As horas que passamos a ler.

09
Mai16

A dar cartas

Maria do Rosário Pedreira

Em muitas matérias estivemos sempre na cauda da Europa (pronto, a Grécia, uma vez por outra, ficava atrás de nós); mas, falando de livros, há – e ainda bem – uma categoria em que estamos, de alguns anos a esta parte, continuamente na vanguarda: a edição de livros infantis e juvenis.
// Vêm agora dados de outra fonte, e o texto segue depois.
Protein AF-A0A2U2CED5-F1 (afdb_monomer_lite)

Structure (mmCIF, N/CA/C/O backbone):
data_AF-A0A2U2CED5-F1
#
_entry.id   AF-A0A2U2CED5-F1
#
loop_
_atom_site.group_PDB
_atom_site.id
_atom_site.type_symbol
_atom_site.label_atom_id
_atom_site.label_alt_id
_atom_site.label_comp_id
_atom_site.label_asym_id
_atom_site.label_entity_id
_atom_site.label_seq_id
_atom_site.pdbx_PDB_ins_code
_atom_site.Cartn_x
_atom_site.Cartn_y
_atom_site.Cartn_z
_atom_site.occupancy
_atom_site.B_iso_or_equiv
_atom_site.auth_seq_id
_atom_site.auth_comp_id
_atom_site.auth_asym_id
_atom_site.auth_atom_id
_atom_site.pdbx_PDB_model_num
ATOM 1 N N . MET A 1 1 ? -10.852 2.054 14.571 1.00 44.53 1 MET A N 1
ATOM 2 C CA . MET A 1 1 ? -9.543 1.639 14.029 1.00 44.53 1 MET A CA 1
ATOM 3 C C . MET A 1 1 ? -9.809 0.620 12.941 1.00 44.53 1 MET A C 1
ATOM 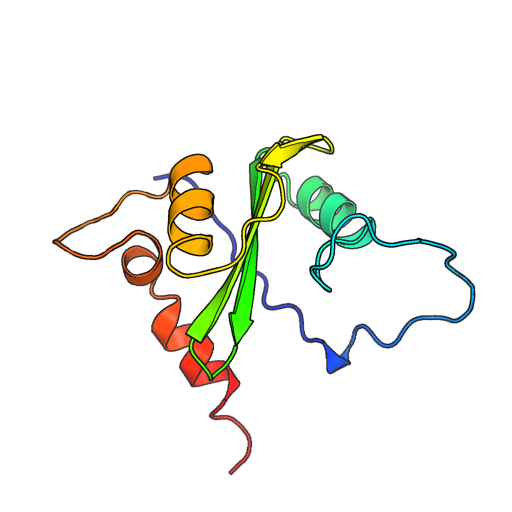5 O O . MET A 1 1 ? -10.633 -0.252 13.178 1.00 44.53 1 MET A O 1
ATOM 9 N N . GLY A 1 2 ? -9.207 0.767 11.761 1.00 48.59 2 GLY A N 1
ATOM 10 C CA . GLY A 1 2 ? -9.162 -0.334 10.797 1.00 48.59 2 GLY A CA 1
ATOM 11 C C . GLY A 1 2 ? -8.143 -1.358 11.286 1.00 48.59 2 GLY A C 1
ATOM 12 O O . GLY A 1 2 ? -7.062 -0.969 11.723 1.00 48.59 2 GLY A O 1
ATOM 13 N N . GLU A 1 3 ? -8.501 -2.637 11.282 1.00 54.16 3 GLU A N 1
ATOM 14 C CA . GLU A 1 3 ? -7.548 -3.712 11.546 1.00 54.16 3 GLU A CA 1
ATOM 15 C C . GLU A 1 3 ? -6.645 -3.853 10.318 1.00 54.16 3 GLU A C 1
ATOM 17 O O . GLU A 1 3 ? -7.131 -3.982 9.194 1.00 54.16 3 GLU A O 1
ATOM 22 N N . PHE A 1 4 ? -5.332 -3.778 10.515 1.00 53.66 4 PHE A N 1
ATOM 23 C CA . PHE A 1 4 ? -4.351 -3.999 9.460 1.00 53.66 4 PHE A CA 1
ATOM 24 C C . PHE A 1 4 ? -3.321 -5.011 9.957 1.00 53.66 4 PHE A C 1
ATOM 26 O O . PHE A 1 4 ? -2.994 -5.055 11.144 1.00 53.66 4 PHE A O 1
ATOM 33 N N . VAL A 1 5 ? -2.808 -5.829 9.043 1.00 55.59 5 VAL A N 1
ATOM 34 C CA . VAL A 1 5 ? -1.724 -6.769 9.322 1.00 55.59 5 VAL A CA 1
ATOM 35 C C . VAL A 1 5 ? -0.602 -6.505 8.338 1.00 55.59 5 VAL A C 1
ATOM 37 O O . VAL A 1 5 ? -0.811 -6.457 7.129 1.00 55.59 5 VAL A O 1
ATOM 40 N N . VAL A 1 6 ? 0.595 -6.322 8.884 1.00 57.03 6 VAL A N 1
ATOM 41 C CA . VAL A 1 6 ? 1.828 -6.170 8.118 1.00 57.03 6 VAL A CA 1
ATOM 42 C C . VAL A 1 6 ? 2.486 -7.536 8.094 1.00 57.03 6 VAL A C 1
ATOM 44 O O . VAL A 1 6 ? 2.936 -8.029 9.127 1.00 57.03 6 VAL A O 1
ATOM 47 N N . VAL A 1 7 ? 2.509 -8.166 6.924 1.00 53.84 7 VAL A N 1
ATOM 48 C CA . VAL A 1 7 ? 3.217 -9.430 6.726 1.00 53.84 7 VAL A CA 1
ATOM 49 C C . VAL A 1 7 ? 4.524 -9.112 6.007 1.00 53.84 7 VAL A C 1
ATOM 51 O O . VAL A 1 7 ? 4.482 -8.812 4.814 1.00 53.84 7 VAL A O 1
ATOM 54 N N . PRO A 1 8 ? 5.681 -9.145 6.690 1.00 52.97 8 PRO A N 1
ATOM 55 C CA . PRO A 1 8 ? 6.956 -9.031 6.004 1.00 52.97 8 PRO A CA 1
ATOM 56 C C . PRO A 1 8 ? 7.135 -10.269 5.122 1.00 52.97 8 PRO A C 1
ATOM 58 O O . PRO A 1 8 ? 7.167 -11.400 5.613 1.00 52.97 8 PRO A O 1
ATOM 61 N N . LEU A 1 9 ? 7.213 -10.060 3.810 1.00 53.28 9 LEU A N 1
ATOM 62 C CA . LEU A 1 9 ? 7.562 -11.120 2.876 1.00 53.28 9 LEU A CA 1
ATOM 63 C C . LEU A 1 9 ? 9.087 -11.211 2.829 1.00 53.28 9 LEU A C 1
ATOM 65 O O . LEU A 1 9 ? 9.762 -10.305 2.353 1.00 53.28 9 LEU A O 1
ATOM 69 N N . ASP A 1 10 ? 9.636 -12.297 3.365 1.00 50.25 10 ASP A N 1
ATOM 70 C CA . ASP A 1 10 ? 11.052 -12.616 3.198 1.00 50.25 10 ASP A CA 1
ATOM 71 C C . ASP A 1 10 ? 11.287 -13.061 1.747 1.00 50.25 10 ASP A C 1
ATOM 73 O O . ASP A 1 10 ? 10.945 -14.190 1.372 1.00 50.25 10 ASP A O 1
ATOM 77 N N . ALA A 1 11 ? 11.879 -12.181 0.934 1.00 47.44 11 ALA A N 1
ATOM 78 C CA . ALA A 1 11 ? 12.251 -12.462 -0.456 1.00 47.44 11 ALA A CA 1
ATOM 79 C C . ALA A 1 11 ? 13.152 -13.712 -0.577 1.00 47.44 11 ALA A C 1
ATOM 81 O O . ALA A 1 11 ? 13.118 -14.432 -1.578 1.00 47.44 11 ALA A O 1
ATOM 82 N N . SER A 1 12 ? 13.885 -14.075 0.485 1.00 47.09 12 SER A N 1
ATOM 83 C CA . SER A 1 12 ? 14.712 -15.291 0.529 1.00 47.09 12 SER A CA 1
ATOM 84 C C . SER A 1 12 ? 13.885 -16.579 0.424 1.00 47.09 12 SER A C 1
ATOM 86 O O . SER A 1 12 ? 14.396 -17.604 -0.037 1.00 47.09 12 SER A O 1
ATOM 88 N N . ARG A 1 13 ? 12.602 -16.546 0.822 1.00 44.12 13 ARG A N 1
ATOM 89 C CA . ARG A 1 13 ? 11.675 -17.690 0.753 1.00 44.12 13 ARG A CA 1
ATOM 90 C C . ARG A 1 13 ? 10.870 -17.759 -0.544 1.00 44.12 13 ARG A C 1
ATOM 92 O O . ARG A 1 13 ? 10.249 -18.791 -0.792 1.00 44.12 13 ARG A O 1
ATOM 99 N N . MET A 1 14 ? 10.912 -16.726 -1.387 1.00 43.75 14 MET A N 1
ATOM 100 C CA . MET A 1 14 ? 10.208 -16.686 -2.677 1.00 43.75 14 MET A CA 1
ATOM 101 C C . MET A 1 14 ? 11.024 -17.263 -3.844 1.00 43.75 14 MET A C 1
ATOM 103 O O . MET A 1 14 ? 10.643 -17.112 -5.003 1.00 43.75 14 MET A O 1
ATOM 107 N N . ARG A 1 15 ? 12.109 -18.009 -3.573 1.00 44.06 15 ARG A N 1
ATOM 108 C CA . ARG A 1 15 ? 12.775 -18.819 -4.606 1.00 44.06 15 ARG A CA 1
ATOM 109 C C . ARG A 1 15 ? 11.791 -19.858 -5.153 1.00 44.06 15 ARG A C 1
ATOM 111 O O . ARG A 1 15 ? 11.487 -20.859 -4.506 1.00 44.06 15 ARG A O 1
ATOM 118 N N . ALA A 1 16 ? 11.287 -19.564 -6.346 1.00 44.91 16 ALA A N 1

Na Feira do Livro de Bolonha, dedicada a este género específico – uma alegria visual, aposto! –, ano após ano, todos esperam que os livros portugueses ganhem os principais prémios de ilustração e texto, porque vai sendo hábito as nossas editoras encontrarem-se entre as finalistas; a Pato Lógico, de André Letria, a Planeta Tangerina, de Madalena Mattoso e Bernardo Carvalho, entre outros, e a Orfeu Negro são exemplos de que estamos muito à frente do resto da Europa – e todas elas já foram nomeadas ou vencedoras do prémio de Editora do Ano ou, pelo menos, publicaram os livros que venceram nas várias categorias a concurso (Ficção, Não-Ficção ou Primeira Obra). Catarina Sobral, Mafalda Milhões, André Letria, Afonso Cruz e muitos outros autores que trabalham este género são considerados a geração de ouro da literatura infantil e os seus livros estão traduzidos em muitos países. Tirando as palavras da boca do consultor editorial que vende os direitos de alguns destes génios, o facto de eles estarem na pole position só pode facilitar-lhe o trabalho... Parabéns! Os mais novos e os mais velhos agradecem.